> **YOUR TASK**: Your job with the data below is to output exactly the lines from the one holding "ATOM 129 C C" down to the one holding "ATOM 139 N N", both included, and no others.

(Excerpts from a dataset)

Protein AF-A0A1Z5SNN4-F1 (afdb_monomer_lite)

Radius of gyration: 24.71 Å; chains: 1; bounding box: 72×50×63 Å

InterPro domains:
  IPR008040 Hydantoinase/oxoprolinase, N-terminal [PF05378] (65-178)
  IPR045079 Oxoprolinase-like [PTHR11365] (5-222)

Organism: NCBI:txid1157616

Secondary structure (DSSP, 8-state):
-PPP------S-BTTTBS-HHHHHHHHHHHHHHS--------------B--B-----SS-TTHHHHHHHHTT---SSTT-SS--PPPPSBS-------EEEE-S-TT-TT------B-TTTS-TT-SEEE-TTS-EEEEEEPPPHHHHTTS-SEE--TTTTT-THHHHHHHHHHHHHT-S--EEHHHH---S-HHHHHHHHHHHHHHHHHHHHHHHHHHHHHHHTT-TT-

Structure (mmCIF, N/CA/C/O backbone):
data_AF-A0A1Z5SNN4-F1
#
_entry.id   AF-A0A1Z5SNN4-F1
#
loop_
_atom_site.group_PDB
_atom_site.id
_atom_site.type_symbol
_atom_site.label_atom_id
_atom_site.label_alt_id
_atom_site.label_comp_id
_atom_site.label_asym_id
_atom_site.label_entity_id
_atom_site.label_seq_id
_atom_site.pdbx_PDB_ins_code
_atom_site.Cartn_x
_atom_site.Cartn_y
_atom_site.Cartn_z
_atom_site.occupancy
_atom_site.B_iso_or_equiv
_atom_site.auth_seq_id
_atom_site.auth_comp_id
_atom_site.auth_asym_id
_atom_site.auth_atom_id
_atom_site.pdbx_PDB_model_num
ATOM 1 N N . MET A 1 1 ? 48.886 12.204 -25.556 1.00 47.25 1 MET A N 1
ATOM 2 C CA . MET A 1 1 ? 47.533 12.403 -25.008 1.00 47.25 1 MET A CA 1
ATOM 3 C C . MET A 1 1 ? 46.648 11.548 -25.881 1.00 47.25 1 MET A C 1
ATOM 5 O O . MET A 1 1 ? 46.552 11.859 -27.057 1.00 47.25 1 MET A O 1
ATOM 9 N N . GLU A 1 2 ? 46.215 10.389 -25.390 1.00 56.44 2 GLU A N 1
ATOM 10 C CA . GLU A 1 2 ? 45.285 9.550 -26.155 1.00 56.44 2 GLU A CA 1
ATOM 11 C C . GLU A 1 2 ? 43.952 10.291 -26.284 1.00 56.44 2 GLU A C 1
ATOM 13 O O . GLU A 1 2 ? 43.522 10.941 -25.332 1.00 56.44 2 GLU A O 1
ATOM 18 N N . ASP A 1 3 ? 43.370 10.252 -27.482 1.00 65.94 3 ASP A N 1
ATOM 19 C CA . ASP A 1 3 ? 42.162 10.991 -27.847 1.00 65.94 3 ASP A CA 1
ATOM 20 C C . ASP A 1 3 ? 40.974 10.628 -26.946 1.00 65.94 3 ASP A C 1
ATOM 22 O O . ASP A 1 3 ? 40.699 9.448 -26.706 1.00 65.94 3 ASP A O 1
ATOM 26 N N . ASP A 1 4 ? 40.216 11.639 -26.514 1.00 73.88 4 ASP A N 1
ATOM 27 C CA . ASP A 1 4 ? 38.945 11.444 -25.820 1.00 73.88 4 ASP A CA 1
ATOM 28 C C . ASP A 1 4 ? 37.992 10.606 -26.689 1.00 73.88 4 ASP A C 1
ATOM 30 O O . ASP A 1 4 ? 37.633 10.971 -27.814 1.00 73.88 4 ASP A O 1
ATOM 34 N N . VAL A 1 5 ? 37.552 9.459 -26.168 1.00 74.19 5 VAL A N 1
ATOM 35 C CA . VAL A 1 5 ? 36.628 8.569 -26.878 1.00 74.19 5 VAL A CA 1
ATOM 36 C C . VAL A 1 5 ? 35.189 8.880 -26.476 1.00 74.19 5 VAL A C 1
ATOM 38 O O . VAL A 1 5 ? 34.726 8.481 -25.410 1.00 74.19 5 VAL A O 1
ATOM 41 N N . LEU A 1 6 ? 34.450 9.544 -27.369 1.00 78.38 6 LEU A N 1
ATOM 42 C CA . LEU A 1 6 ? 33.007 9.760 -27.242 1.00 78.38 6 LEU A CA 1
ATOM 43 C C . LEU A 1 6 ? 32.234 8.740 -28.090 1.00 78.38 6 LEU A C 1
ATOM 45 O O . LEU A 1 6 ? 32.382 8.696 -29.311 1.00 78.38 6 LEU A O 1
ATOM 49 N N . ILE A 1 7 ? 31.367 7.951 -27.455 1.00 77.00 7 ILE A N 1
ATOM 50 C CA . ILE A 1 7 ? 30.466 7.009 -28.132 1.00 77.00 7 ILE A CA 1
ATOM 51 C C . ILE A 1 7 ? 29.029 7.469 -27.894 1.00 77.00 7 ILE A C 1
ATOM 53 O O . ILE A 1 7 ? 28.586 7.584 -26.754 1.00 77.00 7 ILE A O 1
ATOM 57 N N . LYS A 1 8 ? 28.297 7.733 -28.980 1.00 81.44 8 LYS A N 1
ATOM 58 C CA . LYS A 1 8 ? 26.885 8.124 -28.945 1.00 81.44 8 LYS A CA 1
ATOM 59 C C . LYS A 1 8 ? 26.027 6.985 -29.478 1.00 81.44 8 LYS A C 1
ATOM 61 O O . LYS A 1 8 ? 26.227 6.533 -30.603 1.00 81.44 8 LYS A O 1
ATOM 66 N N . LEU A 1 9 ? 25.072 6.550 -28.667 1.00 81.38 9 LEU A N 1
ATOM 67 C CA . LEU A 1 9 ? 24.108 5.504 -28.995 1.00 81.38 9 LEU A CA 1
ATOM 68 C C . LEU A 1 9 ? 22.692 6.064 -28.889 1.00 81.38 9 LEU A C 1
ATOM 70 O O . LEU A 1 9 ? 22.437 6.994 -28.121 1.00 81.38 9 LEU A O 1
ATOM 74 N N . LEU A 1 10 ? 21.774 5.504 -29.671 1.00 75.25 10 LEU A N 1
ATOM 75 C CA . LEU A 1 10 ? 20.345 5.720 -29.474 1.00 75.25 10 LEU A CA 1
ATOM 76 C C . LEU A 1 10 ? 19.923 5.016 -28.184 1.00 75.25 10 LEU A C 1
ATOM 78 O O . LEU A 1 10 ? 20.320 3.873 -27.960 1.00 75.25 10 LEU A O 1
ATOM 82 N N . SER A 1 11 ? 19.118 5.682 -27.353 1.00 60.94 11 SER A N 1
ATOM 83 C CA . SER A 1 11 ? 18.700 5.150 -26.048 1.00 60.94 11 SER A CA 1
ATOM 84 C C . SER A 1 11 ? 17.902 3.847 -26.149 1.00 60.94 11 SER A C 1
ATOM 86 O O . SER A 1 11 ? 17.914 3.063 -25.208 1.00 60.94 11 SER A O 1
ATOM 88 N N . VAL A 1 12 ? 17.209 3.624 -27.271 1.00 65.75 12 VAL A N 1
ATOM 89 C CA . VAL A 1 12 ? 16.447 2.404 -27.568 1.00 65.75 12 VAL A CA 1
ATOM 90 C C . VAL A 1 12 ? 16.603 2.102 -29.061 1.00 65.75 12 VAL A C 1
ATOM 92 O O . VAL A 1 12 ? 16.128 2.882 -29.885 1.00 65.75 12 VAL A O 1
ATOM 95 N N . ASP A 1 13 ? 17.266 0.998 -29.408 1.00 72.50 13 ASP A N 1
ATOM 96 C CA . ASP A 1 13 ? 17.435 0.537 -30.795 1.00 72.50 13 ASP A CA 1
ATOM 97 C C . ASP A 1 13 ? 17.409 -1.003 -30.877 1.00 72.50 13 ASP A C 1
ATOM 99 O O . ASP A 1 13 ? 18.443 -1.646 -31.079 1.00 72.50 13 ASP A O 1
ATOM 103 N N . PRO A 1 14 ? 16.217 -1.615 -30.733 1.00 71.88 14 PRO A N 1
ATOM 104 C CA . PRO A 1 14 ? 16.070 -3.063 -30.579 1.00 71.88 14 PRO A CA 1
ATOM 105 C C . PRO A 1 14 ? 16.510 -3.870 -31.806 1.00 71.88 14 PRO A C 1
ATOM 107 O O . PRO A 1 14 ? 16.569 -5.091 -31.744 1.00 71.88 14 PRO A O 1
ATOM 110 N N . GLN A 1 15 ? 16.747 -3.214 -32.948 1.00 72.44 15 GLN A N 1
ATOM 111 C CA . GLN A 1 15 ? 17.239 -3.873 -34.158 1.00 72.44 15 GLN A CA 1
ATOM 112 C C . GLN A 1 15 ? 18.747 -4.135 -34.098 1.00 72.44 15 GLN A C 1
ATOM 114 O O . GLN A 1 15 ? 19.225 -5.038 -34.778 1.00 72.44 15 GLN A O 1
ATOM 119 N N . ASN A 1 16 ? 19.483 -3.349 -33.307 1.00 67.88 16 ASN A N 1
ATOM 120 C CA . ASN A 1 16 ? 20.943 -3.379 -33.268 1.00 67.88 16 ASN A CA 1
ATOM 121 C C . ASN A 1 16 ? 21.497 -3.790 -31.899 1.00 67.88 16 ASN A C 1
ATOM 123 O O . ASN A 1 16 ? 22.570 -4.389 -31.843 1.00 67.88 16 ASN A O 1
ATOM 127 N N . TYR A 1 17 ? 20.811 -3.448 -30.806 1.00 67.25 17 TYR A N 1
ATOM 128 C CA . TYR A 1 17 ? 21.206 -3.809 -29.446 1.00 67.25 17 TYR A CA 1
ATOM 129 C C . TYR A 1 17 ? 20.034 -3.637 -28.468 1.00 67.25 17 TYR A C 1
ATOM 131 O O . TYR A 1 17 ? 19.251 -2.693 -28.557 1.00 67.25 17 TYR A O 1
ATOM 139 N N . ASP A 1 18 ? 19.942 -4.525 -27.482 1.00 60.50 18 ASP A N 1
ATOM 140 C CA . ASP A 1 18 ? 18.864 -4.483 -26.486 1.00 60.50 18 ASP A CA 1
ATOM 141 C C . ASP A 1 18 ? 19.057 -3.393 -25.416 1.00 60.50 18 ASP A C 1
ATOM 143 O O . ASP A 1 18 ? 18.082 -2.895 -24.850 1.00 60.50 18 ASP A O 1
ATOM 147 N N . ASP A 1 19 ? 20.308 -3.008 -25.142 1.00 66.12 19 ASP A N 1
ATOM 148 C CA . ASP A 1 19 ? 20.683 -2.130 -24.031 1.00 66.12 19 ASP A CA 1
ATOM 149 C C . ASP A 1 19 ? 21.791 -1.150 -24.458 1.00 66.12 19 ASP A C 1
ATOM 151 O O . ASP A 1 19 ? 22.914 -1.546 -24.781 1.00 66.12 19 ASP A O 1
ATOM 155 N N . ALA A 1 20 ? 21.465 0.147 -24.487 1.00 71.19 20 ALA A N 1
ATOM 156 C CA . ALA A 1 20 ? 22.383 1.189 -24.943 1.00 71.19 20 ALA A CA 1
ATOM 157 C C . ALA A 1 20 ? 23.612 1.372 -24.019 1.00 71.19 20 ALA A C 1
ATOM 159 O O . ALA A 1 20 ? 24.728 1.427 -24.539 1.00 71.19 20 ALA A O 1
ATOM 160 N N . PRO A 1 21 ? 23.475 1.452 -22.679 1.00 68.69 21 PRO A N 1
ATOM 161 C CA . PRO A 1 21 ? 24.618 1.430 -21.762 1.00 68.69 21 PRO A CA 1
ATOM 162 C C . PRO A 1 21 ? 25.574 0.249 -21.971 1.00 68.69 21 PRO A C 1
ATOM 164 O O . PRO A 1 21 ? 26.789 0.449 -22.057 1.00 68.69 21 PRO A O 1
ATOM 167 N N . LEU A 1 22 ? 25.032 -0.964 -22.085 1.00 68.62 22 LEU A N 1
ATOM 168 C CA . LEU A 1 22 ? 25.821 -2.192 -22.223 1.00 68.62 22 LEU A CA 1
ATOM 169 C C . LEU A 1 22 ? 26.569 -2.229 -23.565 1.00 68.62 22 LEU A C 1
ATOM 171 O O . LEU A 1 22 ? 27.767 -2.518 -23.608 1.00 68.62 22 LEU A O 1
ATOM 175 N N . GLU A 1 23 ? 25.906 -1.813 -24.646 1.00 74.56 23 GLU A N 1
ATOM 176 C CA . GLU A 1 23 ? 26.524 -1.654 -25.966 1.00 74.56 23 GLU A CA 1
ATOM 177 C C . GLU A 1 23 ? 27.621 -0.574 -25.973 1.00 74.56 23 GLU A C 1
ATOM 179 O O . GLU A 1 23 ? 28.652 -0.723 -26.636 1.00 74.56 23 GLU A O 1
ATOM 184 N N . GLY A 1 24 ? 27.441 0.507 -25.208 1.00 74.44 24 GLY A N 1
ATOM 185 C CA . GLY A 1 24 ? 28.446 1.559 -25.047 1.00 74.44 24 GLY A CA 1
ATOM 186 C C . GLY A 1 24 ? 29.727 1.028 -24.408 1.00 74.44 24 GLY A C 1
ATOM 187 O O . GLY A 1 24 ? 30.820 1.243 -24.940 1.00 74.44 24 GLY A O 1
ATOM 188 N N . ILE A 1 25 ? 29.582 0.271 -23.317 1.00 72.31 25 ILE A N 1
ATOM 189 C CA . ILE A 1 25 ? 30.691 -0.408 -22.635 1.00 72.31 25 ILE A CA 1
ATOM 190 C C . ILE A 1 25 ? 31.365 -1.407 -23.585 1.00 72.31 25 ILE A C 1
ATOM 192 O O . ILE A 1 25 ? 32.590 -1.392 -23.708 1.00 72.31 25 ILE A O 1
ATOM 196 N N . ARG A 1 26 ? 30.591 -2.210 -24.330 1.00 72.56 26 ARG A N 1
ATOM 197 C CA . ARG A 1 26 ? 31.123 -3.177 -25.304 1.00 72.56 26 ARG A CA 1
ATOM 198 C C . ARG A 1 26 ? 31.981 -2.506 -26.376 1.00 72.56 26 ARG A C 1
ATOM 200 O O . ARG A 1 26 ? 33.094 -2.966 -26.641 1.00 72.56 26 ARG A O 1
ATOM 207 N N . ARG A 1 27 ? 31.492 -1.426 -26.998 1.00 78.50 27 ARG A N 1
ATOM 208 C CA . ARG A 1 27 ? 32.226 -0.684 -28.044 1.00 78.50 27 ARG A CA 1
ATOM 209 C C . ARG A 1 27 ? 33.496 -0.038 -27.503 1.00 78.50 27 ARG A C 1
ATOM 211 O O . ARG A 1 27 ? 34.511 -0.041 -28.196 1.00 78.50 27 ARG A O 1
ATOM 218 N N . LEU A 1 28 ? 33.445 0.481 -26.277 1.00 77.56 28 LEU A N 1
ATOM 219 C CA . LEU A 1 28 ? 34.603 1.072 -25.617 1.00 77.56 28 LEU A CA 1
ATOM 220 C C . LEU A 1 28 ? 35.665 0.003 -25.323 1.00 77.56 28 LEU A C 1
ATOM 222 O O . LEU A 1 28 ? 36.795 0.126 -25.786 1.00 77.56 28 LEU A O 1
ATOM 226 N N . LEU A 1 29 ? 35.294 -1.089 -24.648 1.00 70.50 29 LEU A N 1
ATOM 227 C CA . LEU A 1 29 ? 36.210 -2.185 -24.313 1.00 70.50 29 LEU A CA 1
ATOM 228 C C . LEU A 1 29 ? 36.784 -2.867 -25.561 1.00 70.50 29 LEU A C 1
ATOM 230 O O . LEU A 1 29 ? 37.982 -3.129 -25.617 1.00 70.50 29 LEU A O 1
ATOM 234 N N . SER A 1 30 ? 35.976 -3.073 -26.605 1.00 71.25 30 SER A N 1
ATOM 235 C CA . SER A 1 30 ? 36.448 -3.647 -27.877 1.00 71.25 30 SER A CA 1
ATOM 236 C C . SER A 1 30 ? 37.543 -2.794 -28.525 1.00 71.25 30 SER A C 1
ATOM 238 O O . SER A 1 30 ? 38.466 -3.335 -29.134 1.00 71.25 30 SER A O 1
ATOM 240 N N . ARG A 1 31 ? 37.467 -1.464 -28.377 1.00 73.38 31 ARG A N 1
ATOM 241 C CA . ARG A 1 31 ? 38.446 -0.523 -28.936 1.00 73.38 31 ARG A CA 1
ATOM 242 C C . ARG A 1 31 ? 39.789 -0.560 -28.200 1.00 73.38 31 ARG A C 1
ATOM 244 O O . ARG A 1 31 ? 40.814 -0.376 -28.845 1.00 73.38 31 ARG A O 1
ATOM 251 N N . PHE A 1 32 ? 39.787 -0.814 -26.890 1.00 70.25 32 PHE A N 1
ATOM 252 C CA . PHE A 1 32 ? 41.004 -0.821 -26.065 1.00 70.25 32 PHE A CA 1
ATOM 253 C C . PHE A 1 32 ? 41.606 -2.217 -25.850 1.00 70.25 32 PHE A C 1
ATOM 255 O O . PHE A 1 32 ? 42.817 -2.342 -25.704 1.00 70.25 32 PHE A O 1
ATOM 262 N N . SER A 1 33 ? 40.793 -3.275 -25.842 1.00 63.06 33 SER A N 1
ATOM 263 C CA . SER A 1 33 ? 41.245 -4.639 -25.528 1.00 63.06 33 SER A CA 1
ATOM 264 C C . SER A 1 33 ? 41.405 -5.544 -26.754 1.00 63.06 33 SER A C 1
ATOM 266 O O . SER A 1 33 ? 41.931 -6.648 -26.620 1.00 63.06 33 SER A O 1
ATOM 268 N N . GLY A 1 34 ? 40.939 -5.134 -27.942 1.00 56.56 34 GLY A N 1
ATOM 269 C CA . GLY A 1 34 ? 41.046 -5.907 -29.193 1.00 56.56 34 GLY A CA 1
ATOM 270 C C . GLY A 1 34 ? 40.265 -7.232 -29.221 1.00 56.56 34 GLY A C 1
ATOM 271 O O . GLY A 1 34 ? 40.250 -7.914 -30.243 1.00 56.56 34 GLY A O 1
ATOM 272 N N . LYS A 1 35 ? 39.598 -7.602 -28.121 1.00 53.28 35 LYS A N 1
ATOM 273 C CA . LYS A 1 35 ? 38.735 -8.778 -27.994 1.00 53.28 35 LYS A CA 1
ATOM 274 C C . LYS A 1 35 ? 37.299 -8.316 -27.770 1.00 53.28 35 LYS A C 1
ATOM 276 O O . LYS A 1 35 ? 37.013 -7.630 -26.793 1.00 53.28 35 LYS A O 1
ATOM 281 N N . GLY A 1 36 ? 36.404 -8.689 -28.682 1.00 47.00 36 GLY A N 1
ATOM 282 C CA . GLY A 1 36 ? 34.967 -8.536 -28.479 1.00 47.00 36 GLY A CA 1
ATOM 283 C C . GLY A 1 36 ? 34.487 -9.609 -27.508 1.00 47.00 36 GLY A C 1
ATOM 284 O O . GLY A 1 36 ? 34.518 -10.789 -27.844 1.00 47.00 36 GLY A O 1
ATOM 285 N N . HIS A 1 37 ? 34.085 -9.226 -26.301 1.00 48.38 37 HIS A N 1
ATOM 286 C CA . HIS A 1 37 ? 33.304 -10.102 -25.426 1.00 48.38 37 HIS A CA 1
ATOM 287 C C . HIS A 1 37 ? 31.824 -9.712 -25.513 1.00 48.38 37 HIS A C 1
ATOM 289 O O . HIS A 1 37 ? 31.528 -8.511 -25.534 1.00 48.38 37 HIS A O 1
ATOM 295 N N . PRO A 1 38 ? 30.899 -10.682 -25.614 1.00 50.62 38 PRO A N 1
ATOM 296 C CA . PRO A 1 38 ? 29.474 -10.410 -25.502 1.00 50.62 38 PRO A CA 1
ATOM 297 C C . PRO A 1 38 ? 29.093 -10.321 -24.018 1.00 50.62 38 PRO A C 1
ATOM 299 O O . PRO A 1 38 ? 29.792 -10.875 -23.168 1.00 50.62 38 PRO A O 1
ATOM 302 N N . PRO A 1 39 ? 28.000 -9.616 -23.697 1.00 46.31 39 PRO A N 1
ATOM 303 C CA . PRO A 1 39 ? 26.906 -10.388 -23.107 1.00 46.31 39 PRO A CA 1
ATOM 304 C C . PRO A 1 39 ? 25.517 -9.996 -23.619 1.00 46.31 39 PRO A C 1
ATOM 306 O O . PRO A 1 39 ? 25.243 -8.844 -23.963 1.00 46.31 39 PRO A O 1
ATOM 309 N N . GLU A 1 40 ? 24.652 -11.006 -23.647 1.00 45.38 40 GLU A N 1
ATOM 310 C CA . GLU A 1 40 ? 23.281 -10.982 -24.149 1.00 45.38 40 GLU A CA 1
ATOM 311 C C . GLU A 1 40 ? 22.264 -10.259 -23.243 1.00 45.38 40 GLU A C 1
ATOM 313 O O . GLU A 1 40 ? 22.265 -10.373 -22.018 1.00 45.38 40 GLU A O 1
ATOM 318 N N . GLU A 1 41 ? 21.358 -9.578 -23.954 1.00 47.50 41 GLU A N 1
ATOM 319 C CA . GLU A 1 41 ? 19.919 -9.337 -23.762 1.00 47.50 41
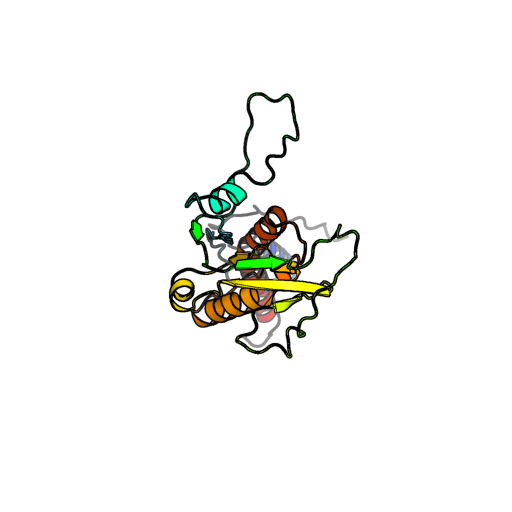 GLU A CA 1
ATOM 320 C C . GLU A 1 41 ? 19.348 -8.882 -22.400 1.00 47.50 41 GLU A C 1
ATOM 322 O O . GLU A 1 41 ? 19.207 -9.632 -21.428 1.00 47.50 41 GLU A O 1
ATOM 327 N N . SER A 1 42 ? 18.773 -7.670 -22.407 1.00 36.56 42 SER A N 1
ATOM 328 C CA . SER A 1 42 ? 17.732 -7.254 -21.459 1.00 36.56 42 SER A CA 1
ATOM 329 C C . SER A 1 42 ? 16.501 -6.698 -22.207 1.00 36.56 42 SER A C 1
ATOM 331 O O . SER A 1 42 ? 16.323 -5.506 -22.439 1.00 36.56 42 SER A O 1
ATOM 333 N N . ARG A 1 43 ? 15.574 -7.582 -22.609 1.00 39.84 43 ARG A N 1
ATOM 334 C CA . ARG A 1 43 ? 14.313 -7.163 -23.261 1.00 39.84 43 ARG A CA 1
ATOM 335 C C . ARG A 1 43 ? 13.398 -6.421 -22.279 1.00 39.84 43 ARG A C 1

> **TASK SOLUTION**:
ATOM 129 C C . TYR A 1 17 ? 20.034 -3.637 -28.468 1.00 67.25 17 TYR A C 1
ATOM 131 O O . TYR A 1 17 ? 19.251 -2.693 -28.557 1.00 67.25 17 TYR A O 1
ATOM 139 N N . ASP A 1 18 ? 19.942 -4.525 -27.482 1.00 60.50 18 ASP A N 1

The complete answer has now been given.